Maybe that’s just because I’m arguing from a standpoint of traditional, “literary” western rationality, which like a paragraph is “uniform, continuous, and sequential.” There’s no arguing that despite what I consider a kind of intellectual sloppiness, McLuhan’s ideas gained a mainstream recognition totally out of proportion to their academic nature. It’s possible that he emerged from the Marabar Caves and out the other end of Finnegan’s Wake with a new understanding of reality, one shaped by modes of communication that had left many people feeling lost and over-extended, a master of the catchy but meaningless sound bite (the medium is the message, the content of all media is other media) that leaves you scratching your head wondering where the medium ends and what the message is but feeling clever for trying.

Ong wryly notes that the only way to be heard once a new mode of communication becomes prevalent is to use that mode. Maybe that’s what McLuhan is trying to do, reworking the written word into a kind of textual billboard analog. And maybe it’s just that like Lapham, I consider my particular point in history the only reasonable point and forget that just as oral man was replaced by literate man, so too will a literate man like me be replaced by an electronic man shaped not by books and carefully wrought thoughts but by M&M-like bits of information on YouTube and Facebook and Twitter. Maybe the rising darkness that I perceive in an educational system that increasingly privileges the piecemeal over the complete, “useful” knowledge over causality is simply my own anachronistic shadow.

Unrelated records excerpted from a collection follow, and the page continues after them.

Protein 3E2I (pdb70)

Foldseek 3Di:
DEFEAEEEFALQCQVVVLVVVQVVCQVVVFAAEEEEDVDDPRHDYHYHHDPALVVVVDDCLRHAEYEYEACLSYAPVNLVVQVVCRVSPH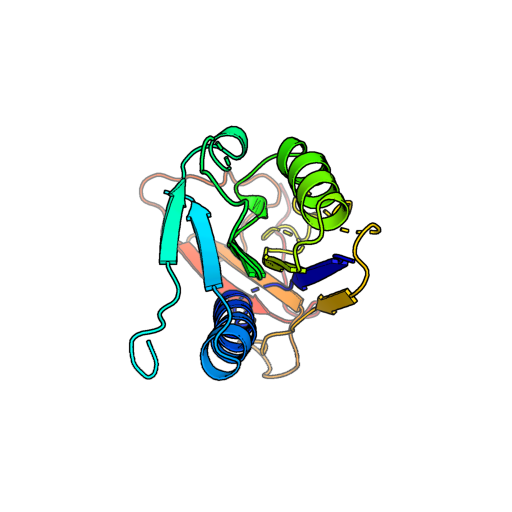HYYYYHYCDLLPDGRPPVVSCRGPHYHYGWDAAPPPRHTFGHKFKDWPRHTEANPDDPDDDPIDIDI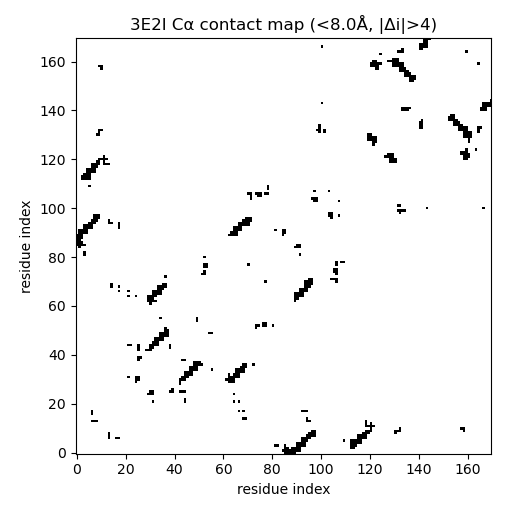DTHHPVPRDHHYD

Organism: Staphylococcus aureus (NCBI:txid1280)

B-factor: mean 17.27, std 6.43, range [6.41, 40.04]

Structure (mmCIF, N/CA/C/O backbone):
data_3E2I
#
_entry.id   3E2I
#
_cell.length_a   71.621
_cell.length_b   71.621
_cell.length_c   96.144
_cell.angle_alpha   90.000
_cell.angle_beta   90.000
_cell.angle_gamma   90.000
#
_symmetry.space_group_name_H-M   'P 42 2 2'
#
loop_
_entity.id
_entity.type
_entity.pdbx_description
1 polymer 'Thymidine kinase'
2 non-polymer 'ZINC ION'
3 non-polymer GLYCEROL
4 water water
#
loop_
_atom_site.group_PDB
_atom_site.id
_atom_site.type_symbol
_atom_site.label_atom_id
_atom_site.label_alt_id
_atom_site.label_comp_id
_atom_site.label_asym_id
_atom_site.label_entity_id
_atom_site.label_seq_id
_atom_site.pdbx_PDB_ins_code
_atom_site.Cartn_x
_atom_site.Cartn_y
_atom_site.Cartn_z
_atom_site.occupancy
_atom_site.B_iso_or_equiv
_atom_site.auth_seq_id
_atom_site.auth_comp_id
_atom_site.auth_asym_id
_atom_site.auth_atom_id
_atom_site.pdbx_PDB_model_num
ATOM 1 N N . SER A 1 27 ? 57.624 6.959 3.014 1.00 24.31 7 SER A N 1
ATOM 2 C CA . SER A 1 27 ? 57.040 8.337 3.143 1.00 24.08 7 SER A CA 1
ATOM 3 C C . SER A 1 27 ? 55.693 8.313 3.881 1.00 22.62 7 SER A C 1
ATOM 4 O O . SER A 1 27 ? 55.191 7.238 4.229 1.00 23.37 7 SER A O 1
ATOM 7 N N . GLY A 1 28 ? 55.120 9.491 4.130 1.00 20.85 8 GLY A N 1
ATOM 8 C CA . GLY A 1 28 ? 53.845 9.587 4.855 1.00 18.50 8 GLY A CA 1
ATOM 9 C C . GLY A 1 28 ? 52.641 9.737 3.948 1.00 17.57 8 GLY A C 1
ATOM 10 O O . GLY A 1 28 ? 52.784 9.909 2.739 1.00 16.89 8 GLY A O 1
ATOM 11 N N . TRP A 1 29 ? 51.445 9.679 4.537 1.00 15.73 9 TRP A N 1
ATOM 12 C CA . TRP A 1 29 ? 50.199 9.865 3.792 1.00 14.93 9 TRP A CA 1
ATOM 13 C C . TRP A 1 29 ? 49.071 10.270 4.751 1.00 13.70 9 TRP A C 1
ATOM 14 O O . TRP A 1 29 ? 49.259 10.268 5.966 1.00 13.08 9 TRP A O 1
ATOM 25 N N . ILE A 1 30 ? 47.930 10.649 4.196 1.00 12.50 10 ILE A N 1
ATOM 26 C CA . ILE A 1 30 ? 46.780 11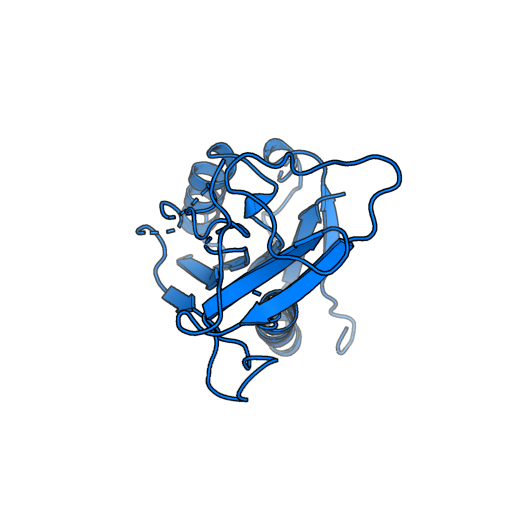.049 4.986 1.00 11.89 10 ILE A CA 1
ATOM 27 C C . ILE A 1 30 ? 45.599 10.151 4.665 1.00 12.81 10 ILE A C 1
ATOM 28 O O . ILE A 1 30 ? 45.280 9.944 3.488 1.00 12.09 10 ILE A O 1
ATOM 33 N N . GLU A 1 31 ? 44.940 9.668 5.718 1.00 12.36 11 GLU A N 1
ATOM 34 C CA . GLU A 1 31 ? 43.702 8.913 5.596 1.00 12.68 11 GLU A CA 1
ATOM 35 C C . GLU A 1 31 ? 42.603 9.721 6.260 1.00 12.96 11 GLU A C 1
ATOM 36 O O . GLU A 1 31 ? 42.763 10.220 7.390 1.00 12.85 11 GLU A O 1
ATOM 42 N N . CYS A 1 32 ? 41.499 9.860 5.537 1.00 12.52 12 CYS A N 1
ATOM 43 C CA . CYS A 1 32 ? 40.392 10.650 5.978 1.00 14.49 12 CYS A CA 1
ATOM 44 C C . CYS A 1 32 ? 39.157 9.761 6.286 1.00 13.76 12 CYS A C 1
ATOM 45 O O . CYS A 1 32 ? 38.732 8.947 5.446 1.00 14.16 12 CYS A O 1
ATOM 48 N N . ILE A 1 33 ? 38.625 9.876 7.501 1.00 12.25 13 ILE A N 1
ATOM 49 C CA . ILE A 1 33 ? 37.427 9.140 7.921 1.00 12.40 13 ILE A CA 1
ATOM 50 C C . ILE A 1 33 ? 36.297 10.135 8.182 1.00 12.37 13 ILE A C 1
ATOM 51 O O . ILE A 1 33 ? 36.414 11.002 9.054 1.00 13.42 13 ILE A O 1
ATOM 56 N N . THR A 1 34 ? 35.194 10.021 7.447 1.00 12.05 14 THR A N 1
ATOM 57 C CA . THR A 1 34 ? 34.133 11.011 7.572 1.00 11.52 14 THR A CA 1
ATOM 58 C C . THR A 1 34 ? 32.753 10.345 7.543 1.00 12.09 14 THR A C 1
ATOM 59 O O . THR A 1 34 ? 32.636 9.124 7.380 1.00 12.40 14 THR A O 1
ATOM 63 N N . GLY A 1 35 ? 31.719 11.145 7.741 1.00 12.43 15 GLY A N 1
ATOM 64 C CA . GLY A 1 35 ? 30.359 10.635 7.819 1.00 12.53 15 GLY A CA 1
ATOM 65 C C . GLY A 1 35 ? 29.597 11.357 8.907 1.00 12.65 15 GLY A C 1
ATOM 66 O O . GLY A 1 35 ? 30.134 12.243 9.585 1.00 12.15 15 GLY A O 1
ATOM 67 N N . SER A 1 36 ? 28.340 10.975 9.074 1.00 12.27 16 SER A N 1
ATOM 68 C CA . SER A 1 36 ? 27.447 11.672 9.973 1.00 12.73 16 SER A CA 1
ATOM 69 C C . SER A 1 36 ? 27.744 11.383 11.428 1.00 12.21 16 SER A C 1
ATOM 70 O O . SER A 1 36 ? 28.553 10.507 11.761 1.00 10.43 16 SER A O 1
ATOM 81 N N . PHE A 1 38 ? 26.317 9.765 13.762 1.00 12.02 18 PHE A N 1
ATOM 82 C CA . PHE A 1 38 ? 26.181 8.424 14.385 1.00 12.32 18 PHE A CA 1
ATOM 83 C C . PHE A 1 38 ? 26.844 7.273 13.625 1.00 11.25 18 PHE A C 1
ATOM 84 O O . PHE A 1 38 ? 26.516 6.101 13.856 1.00 11.20 18 PHE A O 1
ATOM 92 N N . SER A 1 39 ? 27.805 7.610 12.766 1.00 10.62 19 SER A N 1
ATOM 93 C CA . SER A 1 39 ? 28.411 6.643 11.824 1.00 10.92 19 SER A CA 1
ATOM 94 C C . SER A 1 39 ? 29.577 5.838 12.411 1.00 10.96 19 SER A C 1
ATOM 95 O O . SER A 1 39 ? 30.104 4.924 11.768 1.00 10.89 19 SER A O 1
ATOM 98 N N . GLY A 1 40 ? 30.010 6.186 13.614 1.00 11.20 20 GLY A N 1
ATOM 99 C CA . GLY A 1 40 ? 31.134 5.469 14.245 1.00 12.04 20 GLY A CA 1
ATOM 100 C C . GLY A 1 40 ? 32.520 5.904 13.769 1.00 12.96 20 GLY A C 1
ATOM 101 O O . GLY A 1 40 ? 33.466 5.137 13.860 1.00 11.89 20 GLY A O 1
ATOM 102 N N . LYS A 1 41 ? 32.638 7.125 13.244 1.00 13.81 21 LYS A N 1
ATOM 103 C CA . LYS A 1 41 ? 33.946 7.656 12.793 1.00 15.35 21 LYS A CA 1
ATOM 104 C C . LYS A 1 41 ? 35.061 7.514 13.826 1.00 14.71 21 LYS A C 1
ATOM 105 O O . LYS A 1 41 ? 36.161 7.112 13.498 1.00 14.42 21 LYS A O 1
ATOM 111 N N . SER A 1 42 ? 34.773 7.866 15.076 1.00 14.51 22 SER A N 1
ATOM 112 C CA . SER A 1 42 ? 35.783 7.857 16.125 1.00 14.38 22 SER A CA 1
ATOM 113 C C . SER A 1 42 ? 36.213 6.455 16.473 1.00 13.77 22 SER A C 1
ATOM 114 O O . SER A 1 42 ? 37.392 6.215 16.746 1.00 12.26 22 SER A O 1
ATOM 117 N N . GLU A 1 43 ? 35.250 5.530 16.458 1.00 12.89 23 GLU A N 1
ATOM 118 C CA . GLU A 1 43 ? 35.541 4.121 16.684 1.00 12.91 23 GLU A CA 1
ATOM 119 C C . GLU A 1 43 ? 36.427 3.575 15.572 1.00 11.50 23 GLU A C 1
ATOM 120 O O . GLU A 1 43 ? 37.352 2.821 15.846 1.00 10.88 23 GLU A O 1
ATOM 126 N N . GLU A 1 44 ? 36.127 3.940 14.323 1.00 10.59 24 GLU A N 1
ATOM 127 C CA . GLU A 1 44 ? 36.966 3.518 13.197 1.00 10.83 24 GLU A CA 1
ATOM 128 C C . GLU A 1 44 ? 38.375 4.104 13.284 1.00 10.39 24 GLU A C 1
ATOM 129 O O . GLU A 1 44 ? 39.353 3.422 12.981 1.00 10.17 24 GLU A O 1
ATOM 135 N N . LEU A 1 45 ? 38.482 5.376 13.691 1.00 9.69 25 LEU A N 1
ATOM 136 C CA . LEU A 1 45 ? 39.808 5.982 13.910 1.00 9.62 25 LEU A CA 1
ATOM 137 C C . LEU A 1 45 ? 40.631 5.154 14.911 1.00 9.29 25 LEU A C 1
ATOM 138 O O . LEU A 1 45 ? 41.771 4.801 14.643 1.00 9.44 25 LEU A O 1
ATOM 143 N N . ILE A 1 46 ? 40.031 4.844 16.061 1.00 9.68 26 ILE A N 1
ATOM 144 C CA . ILE A 1 46 ? 40.710 4.061 17.103 1.00 10.18 26 ILE A CA 1
ATOM 145 C C . ILE A 1 46 ? 41.096 2.681 16.578 1.00 9.58 26 ILE A C 1
ATOM 146 O O . ILE A 1 46 ? 42.210 2.209 16.842 1.00 10.15 26 ILE A O 1
ATOM 151 N N . ARG A 1 47 ? 40.196 2.036 15.823 1.00 8.56 27 ARG A N 1
ATOM 152 C CA . ARG A 1 47 ? 40.515 0.728 15.241 1.00 8.39 27 ARG A CA 1
ATOM 153 C C . ARG A 1 47 ? 41.796 0.792 14.411 1.00 8.03 27 ARG A C 1
ATOM 154 O O . ARG A 1 47 ? 42.671 -0.084 14.528 1.00 7.24 27 ARG A O 1
ATOM 162 N N . ARG A 1 48 ? 41.911 1.816 13.566 1.00 7.84 28 ARG A N 1
ATOM 163 C CA . ARG A 1 48 ? 43.092 1.955 12.719 1.00 7.49 28 ARG A CA 1
ATOM 164 C C . ARG A 1 48 ? 44.345 2.215 13.551 1.00 7.72 28 ARG A C 1
ATOM 165 O O . ARG A 1 48 ? 45.397 1.602 13.308 1.00 7.08 28 ARG A O 1
ATOM 173 N N . LEU A 1 49 ? 44.214 3.072 14.562 1.00 7.64 29 LEU A N 1
ATOM 174 C CA . LEU A 1 49 ? 45.347 3.390 15.430 1.00 8.33 29 LEU A CA 1
ATOM 175 C C . LEU A 1 49 ? 45.868 2.159 16.182 1.00 8.61 29 LEU A C 1
ATOM 176 O O . LEU A 1 49 ? 47.071 1.971 16.301 1.00 7.77 29 LEU A O 1
ATOM 181 N N . ARG A 1 50 ? 44.952 1.324 16.667 1.00 8.21 30 ARG A N 1
ATOM 182 C CA . ARG A 1 50 ? 45.322 0.114 17.387 1.00 9.76 30 ARG A CA 1
ATOM 183 C C . ARG A 1 50 ? 46.090 -0.888 16.502 1.00 9.05 30 ARG A C 1
ATOM 184 O O . ARG A 1 50 ? 46.921 -1.649 17.007 1.00 9.15 30 ARG A O 1
ATOM 192 N N . ARG A 1 51 ? 45.847 -0.899 15.185 1.00 8.92 31 ARG A N 1
ATOM 193 C CA . ARG A 1 51 ? 46.736 -1.680 14.303 1.00 9.68 31 ARG A CA 1
ATOM 194 C C . ARG A 1 51 ? 48.218 -1.235 14.445 1.00 10.37 31 ARG A C 1
ATOM 195 O O . ARG A 1 51 ? 49.134 -2.068 14.473 1.00 9.77 31 ARG A O 1
ATOM 203 N N . GLY A 1 52 ? 48.439 0.075 14.570 1.00 10.73 32 GLY A N 1
ATOM 204 C CA . GLY A 1 52 ? 49.790 0.619 14.817 1.00 12.03 32 GLY A CA 1
ATOM 205 C C . GLY A 1 52 ? 50.414 -0.010 16.053 1.00 12.41 32 GLY A C 1
ATOM 206 O O . GLY A 1 52 ? 51.570 -0.444 16.040 1.00 12.44 32 GLY A O 1
ATOM 207 N N . ILE A 1 53 ? 49.622 -0.101 17.118 1.00 13.50 33 ILE A N 1
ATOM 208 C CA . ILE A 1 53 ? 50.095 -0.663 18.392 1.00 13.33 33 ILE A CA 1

Electronic media erase the lag in communication, says McLuhan, eliminating the space between call and response and delivering us into an everpresent now devoid of the pensive pauses and other non-verbal punctuations of face-to-face conversation. Modes of communication definitely shape the messages they convey, but their primary function is still to exchange information. In the absence of that information can we really say that they are the message?